Glycogen and Lipid Storage Disorders
Clinical Vignette
Comment: This is a classic example of muscle phosphorylase deficiency (Fig. 75-3) with onset in adolescence when individuals for the first time have the muscle power to allow them to stress their metabolic system to the point of actual muscle necrosis and subsequent myoglobinuria, the feature that most commonly brings them to medical attention.
Glycogen storage disorders (GSDs) are very uncommon clinical entities. The classic picture is one of exercise-induced painful muscle cramps, associated with myoglobinuria. The concomitant laboratory documentation of profound elevated serum CK levels and myoglobinuria strongly implicates either a carbohydrate or lipid enzymatic deficiency of inborn metabolism (Fig. 75-4; Table 75-3). Very rarely prolonged use of one extremity, in isolation, will uncover the presence of a previously unsuspected glycogen storage disease (GSD). Muscle phosphorylase deficiency, an inborn error of glycogen metabolism, is the most common of these GSD myopathies.
Glycogenoses | Respiratory Chain Defects | Lipid Metabolism Disorders |
---|---|---|
Myophosphorylase deficiency (McArdle disease)—Type V | Complex 1 deficiency | Carnitine deficiency |
Phosphofructokinase deficiency (Tauri disease)—Type VII | Coenzyme Q10 deficiency | Carnitine palmitoyltransferase deficiency |
Phosphorylase B kinase deficiency—Type VIII | Complex III deficiency | Very long chain, long chain, medium chain, or short chain acyl CoA dehydrogenase deficiency |
Phosphoglycerate kinase deficiency—Type IX | Complex IV deficiency | 3-Hydroxy Acyl-CoA dehydrogenase deficiency protein deficiency |
Phosphoglycerate mutase deficiency—Type X | Complex V deficiency | Glutaric aciduria type II (electron-transferring flavoprotein and CoQ oxidoreductase deficiencies) |
Lactate dehydrogenase deficiency—Type XI | Combination of I to V | Neutral lipid storage disease with myopathy; neutral lipid storage disease with ichthyosis |
Beta enolase deficiency—Type XII |
Pathophysiology
Skeletal muscle function is extremely energy dependent.

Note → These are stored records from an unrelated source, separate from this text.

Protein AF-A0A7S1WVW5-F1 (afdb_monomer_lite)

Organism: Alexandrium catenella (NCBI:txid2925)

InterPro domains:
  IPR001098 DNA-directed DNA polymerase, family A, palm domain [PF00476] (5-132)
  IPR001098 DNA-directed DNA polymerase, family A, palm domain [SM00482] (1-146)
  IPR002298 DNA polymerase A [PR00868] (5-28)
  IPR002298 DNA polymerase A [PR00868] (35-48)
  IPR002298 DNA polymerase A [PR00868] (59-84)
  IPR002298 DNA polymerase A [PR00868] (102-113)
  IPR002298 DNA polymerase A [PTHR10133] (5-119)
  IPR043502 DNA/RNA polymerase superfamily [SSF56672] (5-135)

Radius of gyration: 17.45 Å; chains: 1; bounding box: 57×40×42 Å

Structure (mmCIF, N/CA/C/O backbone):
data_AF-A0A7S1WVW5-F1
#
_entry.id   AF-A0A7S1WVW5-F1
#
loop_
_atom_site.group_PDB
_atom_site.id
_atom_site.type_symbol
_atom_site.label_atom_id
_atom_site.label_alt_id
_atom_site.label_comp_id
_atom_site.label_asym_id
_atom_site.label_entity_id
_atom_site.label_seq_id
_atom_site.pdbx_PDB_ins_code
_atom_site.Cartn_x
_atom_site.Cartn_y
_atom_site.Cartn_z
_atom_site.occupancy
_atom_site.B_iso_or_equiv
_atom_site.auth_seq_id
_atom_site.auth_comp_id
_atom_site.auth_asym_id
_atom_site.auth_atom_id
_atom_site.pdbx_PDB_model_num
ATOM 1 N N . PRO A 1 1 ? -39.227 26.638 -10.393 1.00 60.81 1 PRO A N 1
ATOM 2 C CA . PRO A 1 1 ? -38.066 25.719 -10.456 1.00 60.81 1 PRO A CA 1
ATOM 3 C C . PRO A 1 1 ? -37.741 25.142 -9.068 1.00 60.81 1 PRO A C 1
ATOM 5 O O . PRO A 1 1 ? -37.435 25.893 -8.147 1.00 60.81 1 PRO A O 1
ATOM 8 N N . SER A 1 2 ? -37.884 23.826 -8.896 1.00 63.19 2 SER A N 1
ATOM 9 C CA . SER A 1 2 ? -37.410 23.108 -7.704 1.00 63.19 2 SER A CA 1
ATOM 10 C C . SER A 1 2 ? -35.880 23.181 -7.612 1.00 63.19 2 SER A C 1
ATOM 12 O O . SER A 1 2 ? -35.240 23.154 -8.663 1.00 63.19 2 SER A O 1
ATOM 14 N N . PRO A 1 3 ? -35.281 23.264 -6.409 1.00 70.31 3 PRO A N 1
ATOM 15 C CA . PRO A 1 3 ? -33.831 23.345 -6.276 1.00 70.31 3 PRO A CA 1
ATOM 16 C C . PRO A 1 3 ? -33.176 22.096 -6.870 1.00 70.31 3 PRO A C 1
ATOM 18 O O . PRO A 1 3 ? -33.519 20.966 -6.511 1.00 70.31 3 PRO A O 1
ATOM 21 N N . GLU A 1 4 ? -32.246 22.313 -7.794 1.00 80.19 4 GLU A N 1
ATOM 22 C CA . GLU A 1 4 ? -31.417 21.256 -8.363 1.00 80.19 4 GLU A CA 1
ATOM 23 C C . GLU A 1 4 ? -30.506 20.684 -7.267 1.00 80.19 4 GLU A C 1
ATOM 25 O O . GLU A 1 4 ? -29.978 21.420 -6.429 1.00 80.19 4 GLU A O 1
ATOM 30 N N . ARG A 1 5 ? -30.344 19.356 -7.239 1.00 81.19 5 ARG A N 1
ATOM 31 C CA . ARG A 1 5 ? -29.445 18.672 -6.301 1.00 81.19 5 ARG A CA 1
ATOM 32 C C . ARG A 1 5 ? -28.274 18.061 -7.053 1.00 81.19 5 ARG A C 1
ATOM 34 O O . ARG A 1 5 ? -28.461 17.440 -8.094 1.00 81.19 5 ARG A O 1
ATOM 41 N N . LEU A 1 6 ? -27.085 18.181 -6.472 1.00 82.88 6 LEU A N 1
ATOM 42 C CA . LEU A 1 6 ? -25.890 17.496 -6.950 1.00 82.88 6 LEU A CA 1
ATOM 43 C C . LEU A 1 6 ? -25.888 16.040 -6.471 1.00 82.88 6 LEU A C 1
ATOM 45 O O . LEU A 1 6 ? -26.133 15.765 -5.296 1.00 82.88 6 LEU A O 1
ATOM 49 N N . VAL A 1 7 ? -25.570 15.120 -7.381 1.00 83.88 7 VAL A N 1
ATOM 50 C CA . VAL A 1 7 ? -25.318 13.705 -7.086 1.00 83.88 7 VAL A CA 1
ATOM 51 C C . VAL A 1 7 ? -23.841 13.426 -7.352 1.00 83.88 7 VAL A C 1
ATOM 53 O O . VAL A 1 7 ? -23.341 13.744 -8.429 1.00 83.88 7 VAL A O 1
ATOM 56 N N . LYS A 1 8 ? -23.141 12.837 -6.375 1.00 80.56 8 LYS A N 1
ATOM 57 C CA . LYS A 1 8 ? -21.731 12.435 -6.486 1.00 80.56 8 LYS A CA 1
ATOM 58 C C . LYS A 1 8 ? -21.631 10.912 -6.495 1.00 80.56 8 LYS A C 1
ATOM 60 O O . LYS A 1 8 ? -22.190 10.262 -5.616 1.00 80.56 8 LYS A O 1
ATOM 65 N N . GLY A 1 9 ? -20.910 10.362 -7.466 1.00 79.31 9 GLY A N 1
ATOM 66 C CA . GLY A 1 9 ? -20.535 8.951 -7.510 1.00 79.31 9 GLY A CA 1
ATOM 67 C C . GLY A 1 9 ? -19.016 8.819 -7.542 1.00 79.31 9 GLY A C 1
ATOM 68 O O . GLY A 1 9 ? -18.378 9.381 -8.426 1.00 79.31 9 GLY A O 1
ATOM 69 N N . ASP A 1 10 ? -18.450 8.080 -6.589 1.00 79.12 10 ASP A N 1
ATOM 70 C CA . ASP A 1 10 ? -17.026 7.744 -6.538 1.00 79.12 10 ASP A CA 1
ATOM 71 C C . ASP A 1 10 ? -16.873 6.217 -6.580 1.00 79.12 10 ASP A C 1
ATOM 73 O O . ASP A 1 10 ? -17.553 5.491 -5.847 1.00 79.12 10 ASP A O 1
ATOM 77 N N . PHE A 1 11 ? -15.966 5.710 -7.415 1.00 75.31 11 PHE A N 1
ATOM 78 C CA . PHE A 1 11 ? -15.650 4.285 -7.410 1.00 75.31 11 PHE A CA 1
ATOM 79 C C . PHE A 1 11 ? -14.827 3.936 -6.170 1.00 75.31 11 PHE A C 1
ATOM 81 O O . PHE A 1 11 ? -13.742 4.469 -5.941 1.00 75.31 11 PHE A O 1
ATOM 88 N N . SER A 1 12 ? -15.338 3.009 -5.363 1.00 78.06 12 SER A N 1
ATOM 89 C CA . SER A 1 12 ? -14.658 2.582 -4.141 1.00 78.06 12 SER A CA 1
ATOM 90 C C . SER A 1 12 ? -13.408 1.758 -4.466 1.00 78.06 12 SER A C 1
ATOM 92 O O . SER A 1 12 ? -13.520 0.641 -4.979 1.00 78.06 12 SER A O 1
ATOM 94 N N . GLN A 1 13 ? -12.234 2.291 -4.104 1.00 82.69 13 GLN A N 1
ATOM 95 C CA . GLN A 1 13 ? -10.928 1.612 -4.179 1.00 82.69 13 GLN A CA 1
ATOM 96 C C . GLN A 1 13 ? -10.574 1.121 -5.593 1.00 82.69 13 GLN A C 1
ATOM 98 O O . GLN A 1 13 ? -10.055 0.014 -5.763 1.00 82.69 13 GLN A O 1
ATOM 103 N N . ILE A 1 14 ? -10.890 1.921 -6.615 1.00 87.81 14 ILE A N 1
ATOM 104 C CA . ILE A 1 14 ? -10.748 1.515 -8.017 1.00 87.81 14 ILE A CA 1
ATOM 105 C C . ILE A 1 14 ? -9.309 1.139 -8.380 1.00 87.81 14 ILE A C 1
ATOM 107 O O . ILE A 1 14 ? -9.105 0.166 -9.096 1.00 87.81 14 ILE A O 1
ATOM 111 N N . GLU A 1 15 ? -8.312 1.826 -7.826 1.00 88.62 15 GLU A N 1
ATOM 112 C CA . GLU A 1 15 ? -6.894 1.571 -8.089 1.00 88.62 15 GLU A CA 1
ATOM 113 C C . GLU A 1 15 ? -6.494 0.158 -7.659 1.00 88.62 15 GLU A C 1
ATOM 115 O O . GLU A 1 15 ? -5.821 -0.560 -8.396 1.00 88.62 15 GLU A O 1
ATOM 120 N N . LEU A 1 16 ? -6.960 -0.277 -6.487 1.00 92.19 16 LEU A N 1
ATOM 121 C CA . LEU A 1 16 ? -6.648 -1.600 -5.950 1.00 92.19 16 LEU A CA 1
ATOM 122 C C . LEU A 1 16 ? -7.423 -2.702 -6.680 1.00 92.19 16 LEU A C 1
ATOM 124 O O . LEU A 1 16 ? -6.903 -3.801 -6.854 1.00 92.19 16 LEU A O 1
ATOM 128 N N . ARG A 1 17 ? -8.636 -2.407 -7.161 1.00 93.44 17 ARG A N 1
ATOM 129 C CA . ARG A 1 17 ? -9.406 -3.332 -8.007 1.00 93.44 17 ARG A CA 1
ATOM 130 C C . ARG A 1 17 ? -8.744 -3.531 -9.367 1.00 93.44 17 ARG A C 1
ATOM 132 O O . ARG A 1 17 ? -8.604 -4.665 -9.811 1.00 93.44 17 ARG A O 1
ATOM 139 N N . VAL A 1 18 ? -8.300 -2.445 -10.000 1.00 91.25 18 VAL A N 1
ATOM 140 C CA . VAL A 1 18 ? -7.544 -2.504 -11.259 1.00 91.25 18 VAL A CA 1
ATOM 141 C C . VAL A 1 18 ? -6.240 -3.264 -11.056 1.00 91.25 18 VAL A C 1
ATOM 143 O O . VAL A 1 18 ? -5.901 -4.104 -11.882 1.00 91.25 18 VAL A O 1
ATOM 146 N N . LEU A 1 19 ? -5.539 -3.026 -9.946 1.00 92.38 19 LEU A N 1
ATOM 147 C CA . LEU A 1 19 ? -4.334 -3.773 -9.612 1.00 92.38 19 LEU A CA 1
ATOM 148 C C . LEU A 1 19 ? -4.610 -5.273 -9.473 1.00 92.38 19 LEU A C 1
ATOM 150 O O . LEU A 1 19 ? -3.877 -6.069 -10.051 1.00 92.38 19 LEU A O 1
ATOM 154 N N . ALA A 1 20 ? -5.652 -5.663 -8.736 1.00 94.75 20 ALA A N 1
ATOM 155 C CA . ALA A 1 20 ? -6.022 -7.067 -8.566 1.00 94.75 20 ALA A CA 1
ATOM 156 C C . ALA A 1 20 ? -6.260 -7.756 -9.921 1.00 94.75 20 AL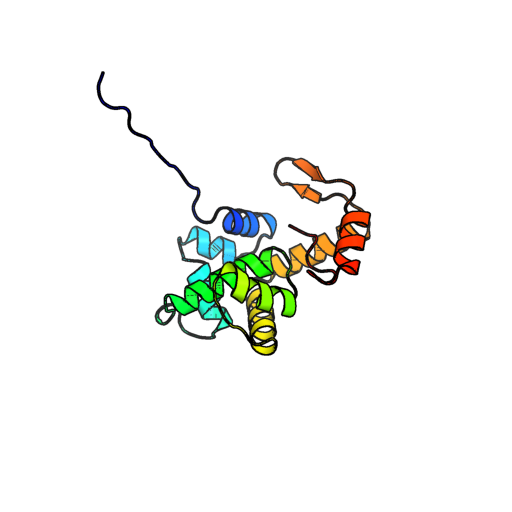A A C 1
ATOM 158 O O . ALA A 1 20 ? -5.815 -8.882 -10.130 1.00 94.75 20 ALA A O 1
ATOM 159 N N . GLU A 1 21 ? -6.905 -7.054 -10.855 1.00 93.19 21 GLU A N 1
ATOM 160 C CA . GLU A 1 21 ? -7.172 -7.558 -12.202 1.00 93.19 21 GLU A CA 1
ATOM 161 C C . GLU A 1 21 ? -5.898 -7.638 -13.060 1.00 93.19 21 GLU A C 1
ATOM 163 O O . GLU A 1 21 ? -5.591 -8.687 -13.616 1.00 93.19 21 GLU A O 1
ATOM 168 N N . VAL A 1 22 ? -5.112 -6.558 -13.126 1.00 91.06 22 VAL A N 1
ATOM 169 C CA . VAL A 1 22 ? -3.889 -6.480 -13.950 1.00 91.06 22 VAL A CA 1
ATOM 170 C C . VAL A 1 22 ? -2.795 -7.430 -13.473 1.00 91.06 22 VAL A C 1
ATOM 172 O O . VAL A 1 22 ? -2.052 -7.981 -14.284 1.00 91.06 22 VAL A O 1
ATOM 175 N N . THR A 1 23 ? -2.667 -7.600 -12.160 1.00 93.50 23 THR A N 1
ATOM 176 C CA . THR A 1 23 ? -1.644 -8.472 -11.567 1.00 93.50 23 THR A CA 1
ATOM 177 C C . THR A 1 23 ? -2.096 -9.923 -11.492 1.00 93.50 23 THR A C 1
ATOM 179 O O . THR A 1 23 ? -1.263 -10.807 -11.305 1.00 93.50 23 THR A O 1
ATOM 182 N N . GLY A 1 24 ? -3.403 -10.173 -11.611 1.00 95.00 24 GLY A N 1
ATOM 183 C CA . GLY A 1 24 ? -3.990 -11.490 -11.412 1.00 95.00 24 GLY A CA 1
ATOM 184 C C . GLY A 1 24 ? -3.846 -12.019 -9.983 1.00 95.00 24 GLY A C 1
ATOM 185 O O . GLY A 1 24 ? -4.002 -13.221 -9.785 1.00 95.00 24 GLY A O 1
ATOM 186 N N . ASP A 1 25 ? -3.541 -11.168 -8.994 1.00 97.88 25 ASP A N 1
ATOM 187 C CA . ASP A 1 25 ? -3.283 -11.607 -7.622 1.00 97.88 25 ASP A CA 1
ATOM 188 C C . ASP A 1 25 ? -4.534 -12.243 -6.994 1.00 97.88 25 ASP A C 1
ATOM 190 O O . ASP A 1 25 ? -5.533 -11.575 -6.713 1.00 97.88 25 ASP A O 1
ATOM 194 N N . GLU A 1 26 ? -4.488 -13.560 -6.786 1.00 97.38 26 GLU A N 1
ATOM 195 C CA . GLU A 1 26 ? -5.643 -14.351 -6.349 1.00 97.38 26 GLU A CA 1
ATOM 196 C C . GLU A 1 26 ? -6.187 -13.895 -4.996 1.00 97.38 26 GLU A C 1
ATOM 198 O O . GLU A 1 26 ? -7.403 -13.896 -4.786 1.00 97.38 26 GLU A O 1
ATOM 203 N N . ARG A 1 27 ? -5.308 -13.456 -4.089 1.00 96.56 27 ARG A N 1
ATOM 204 C CA . ARG A 1 27 ? -5.711 -12.999 -2.762 1.00 96.56 27 ARG A CA 1
ATOM 205 C C . ARG A 1 27 ? -6.442 -11.667 -2.842 1.00 96.56 27 ARG A C 1
ATOM 207 O O . ARG A 1 27 ? -7.509 -11.538 -2.245 1.00 96.56 27 ARG A O 1
ATOM 214 N N . MET A 1 28 ? -5.918 -10.701 -3.599 1.00 96.94 28 MET A N 1
ATOM 215 C CA . MET A 1 28 ? -6.618 -9.431 -3.820 1.00 96.94 28 MET A CA 1
ATOM 216 C C . MET A 1 28 ? -7.968 -9.641 -4.513 1.00 96.94 28 MET A C 1
ATOM 218 O O . MET A 1 28 ? -8.975 -9.074 -4.085 1.00 96.94 28 MET A O 1
ATOM 222 N N . ARG A 1 29 ? -8.011 -10.478 -5.558 1.00 97.06 29 ARG A N 1
ATOM 223 C CA . ARG A 1 29 ? -9.247 -10.784 -6.297 1.00 97.06 29 ARG A CA 1
ATOM 224 C C . ARG A 1 29 ? -10.290 -11.435 -5.393 1.00 97.06 29 ARG A C 1
ATOM 226 O O . ARG A 1 29 ? -11.440 -11.002 -5.395 1.00 97.06 29 ARG A O 1
ATOM 233 N N . SER A 1 30 ? -9.881 -12.411 -4.582 1.00 96.88 30 SER A N 1
ATOM 234 C CA . SER A 1 30 ? -10.767 -13.094 -3.632 1.00 96.88 30 SER A CA 1
ATOM 235 C C . SER A 1 30 ? -11.306 -12.139 -2.569 1.00 96.88 30 SER A C 1
ATOM 237 O O . SER A 1 30 ? -12.511 -12.120 -2.334 1.00 96.88 30 SER A O 1
ATOM 239 N N . ALA A 1 31 ? -10.452 -11.286 -1.995 1.00 95.81 31 ALA A N 1
ATOM 240 C CA . ALA A 1 31 ? -10.872 -10.283 -1.018 1.00 95.81 31 ALA A CA 1
ATOM 241 C C . ALA A 1 31 ? -11.925 -9.327 -1.608 1.00 95.81 31 ALA A C 1
ATOM 243 O O . ALA A 1 31 ? -12.967 -9.091 -0.999 1.00 95.81 31 ALA A O 1
ATOM 244 N N . PHE A 1 32 ? -11.713 -8.828 -2.832 1.00 94.62 32 PHE A N 1
ATOM 245 C CA . PHE A 1 32 ? -12.701 -7.969 -3.488 1.00 94.62 32 PHE A CA 1
ATOM 246 C C . PHE A 1 32 ? -13.992 -8.695 -3.863 1.00 94.62 32 PHE A C 1
ATOM 248 O O . PHE A 1 32 ? -15.059 -8.084 -3.769 1.00 94.62 32 PHE A O 1
ATOM 255 N N . ALA A 1 33 ? -13.915 -9.961 -4.279 1.00 94.75 33 ALA A N 1
ATOM 256 C CA . ALA A 1 33 ? -15.088 -10.778 -4.585 1.00 94.75 33 ALA A CA 1
ATOM 257 C C . ALA A 1 33 ? -15.931 -11.062 -3.330 1.00 94.75 33 ALA A C 1
ATOM 259 O O . ALA A 1 33 ? -17.157 -11.050 -3.401 1.00 94.75 33 ALA A O 1
ATOM 260 N N . ALA A 1 34 ? -15.281 -11.245 -2.179 1.00 96.00 34 ALA A N 1
ATOM 261 C CA . ALA A 1 34 ? -15.925 -11.440 -0.882 1.00 96.00 34 ALA A CA 1
ATOM 262 C C . ALA A 1 34 ? -16.401 -10.130 -0.217 1.00 96.00 34 ALA A C 1
ATOM 264 O O . ALA A 1 34 ? -17.005 -10.167 0.853 1.00 96.00 34 ALA A O 1
ATOM 265 N N . GLY A 1 35 ? -16.148 -8.966 -0.830 1.00 94.38 35 GLY A N 1
ATOM 266 C CA . GLY A 1 35 ? -16.493 -7.664 -0.251 1.00 94.38 35 GLY A CA 1
ATOM 267 C C . GLY A 1 35 ? -15.653 -7.292 0.977 1.00 94.38 35 GLY A C 1
ATOM 268 O O . GLY A 1 35 ? -16.076 -6.466 1.785 1.00 94.38 35 GLY A O 1
ATOM 269 N N . GLU A 1 36 ? -14.475 -7.895 1.132 1.00 94.19 36 GLU A N 1
ATOM 270 C CA . GLU A 1 36 ? -13.574 -7.639 2.250 1.00 94.19 36 GLU A CA 1
ATOM 271 C C . GLU A 1 36 ? -12.856 -6.290 2.123 1.00 94.19 36 GLU A C 1
ATOM 273 O O . GLU A 1 36 ? -12.573 -5.782 1.034 1.00 94.19 36 GLU A O 1
ATOM 278 N N . ASP A 1 37 ? -12.492 -5.715 3.270 1.00 94.81 37 ASP A N 1
ATOM 279 C CA . ASP A 1 37 ? -11.660 -4.518 3.316 1.00 94.81 37 ASP A CA 1
ATOM 280 C C . ASP A 1 37 ? -10.185 -4.882 3.117 1.00 94.81 37 ASP A C 1
ATOM 282 O O . ASP A 1 37 ? -9.494 -5.293 4.056 1.00 94.81 37 ASP A O 1
ATOM 286 N N . LEU A 1 38 ? -9.682 -4.663 1.900 1.00 95.50 38 LEU A N 1
ATOM 287 C CA . LEU A 1 38 ? -8.295 -4.968 1.554 1.00 95.50 38 LEU A CA 1
ATOM 288 C C . LEU A 1 38 ? -7.275 -4.224 2.434 1.00 95.50 38 LEU A C 1
ATOM 290 O O . LEU A 1 38 ? -6.206 -4.760 2.706 1.00 95.50 38 LEU A O 1
ATO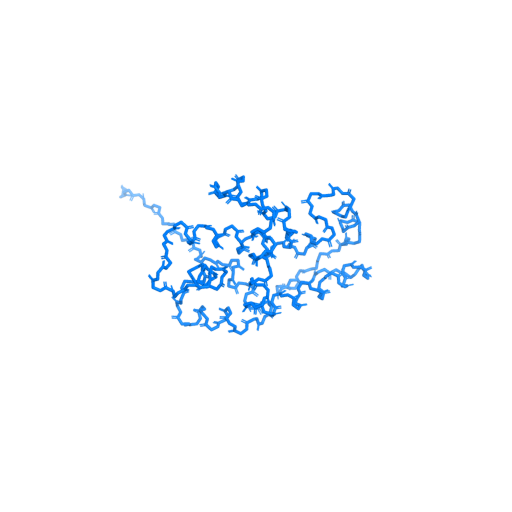M 294 N N . HIS A 1 39 ? -7.574 -3.018 2.935 1.00 96.88 39 HIS A N 1
ATOM 295 C CA . HIS A 1 39 ? -6.656 -2.339 3.861 1.00 96.88 39 HIS A CA 1
ATOM 296 C C . HIS A 1 39 ? -6.604 -3.049 5.210 1.00 96.88 39 HIS A C 1
ATOM 298 O O . HIS A 1 39 ? -5.536 -3.161 5.804 1.00 96.88 39 HIS A O 1
ATOM 304 N N . ARG A 1 40 ? -7.746 -3.546 5.694 1.00 97.25 40 ARG A N 1
ATOM 305 C CA . ARG A 1 40 ? -7.809 -4.311 6.942 1.00 97.25 40 ARG A CA 1
ATOM 306 C C . ARG A 1 40 ? -7.054 -5.633 6.803 1.00 97.25 40 ARG A C 1
ATOM 308 O O . ARG A 1 40 ? -6.281 -5.984 7.688 1.00 97.25 40 ARG A O 1
ATOM 315 N N . LEU A 1 41 ? -7.215 -6.306 5.665 1.00 96.50 41 LEU A N 1
ATOM 316 C CA . LEU A 1 41 ? -6.491 -7.533 5.339 1.00 96.50 41 LEU A CA 1
ATOM 317 C C . LEU A 1 41 ? -4.979 -7.294 5.217 1.00 96.50 41 LEU A C 1
ATOM 319 O O . LEU A 1 41 ? -4.200 -8.046 5.802 1.00 96.50 41 LEU A O 1
ATOM 323 N N . THR A 1 42 ? -4.553 -6.223 4.535 1.00 97.56 42 THR A N 1
ATOM 324 C CA . THR A 1 42 ? -3.135 -5.834 4.493 1.00 97.56 42 THR A CA 1
ATOM 325 C C . THR A 1 42 ? -2.614 -5.548 5.901 1.00 97.56 42 THR A C 1
ATOM 327 O O . THR A 1 42 ? -1.552 -6.046 6.252 1.00 97.56 42 THR A O 1
ATOM 330 N N . ALA A 1 43 ? -3.345 -4.784 6.723 1.00 98.06 43 ALA A N 1
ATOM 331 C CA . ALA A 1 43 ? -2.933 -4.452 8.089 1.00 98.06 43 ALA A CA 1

Normal muscle metabolism requires the presence of both circulating glucose and free fatty acids (Figs. 75-5 and 75-6). At rest, muscles use fatty acids for basal metabolic demands. When one first begins to vigorously exercise, usually within the first 10 minutes, the glycolysis of glycogen, already stored within muscle tissues, is the primary energy source as its breakdown produces glucose but for a relatively short time period. However, when the vigorous exercise is prolonged past these first few minutes, the body shifts to anaerobic glycolysis. This is manifested clinically by the second wind phenomenon. Here lipid stores, in the form of free fatty acids, are mobilized as the primary source of energy. Effective glycolysis is blocked in the various muscle glycogenoses. This essentially deprives muscle of the initial need for glucose, and consequently an accumulation of underutilized glycogen occurs within muscle. In essence, that is, these muscles are inappropriately stressed by what for most healthy persons is no more than strenuous exercise.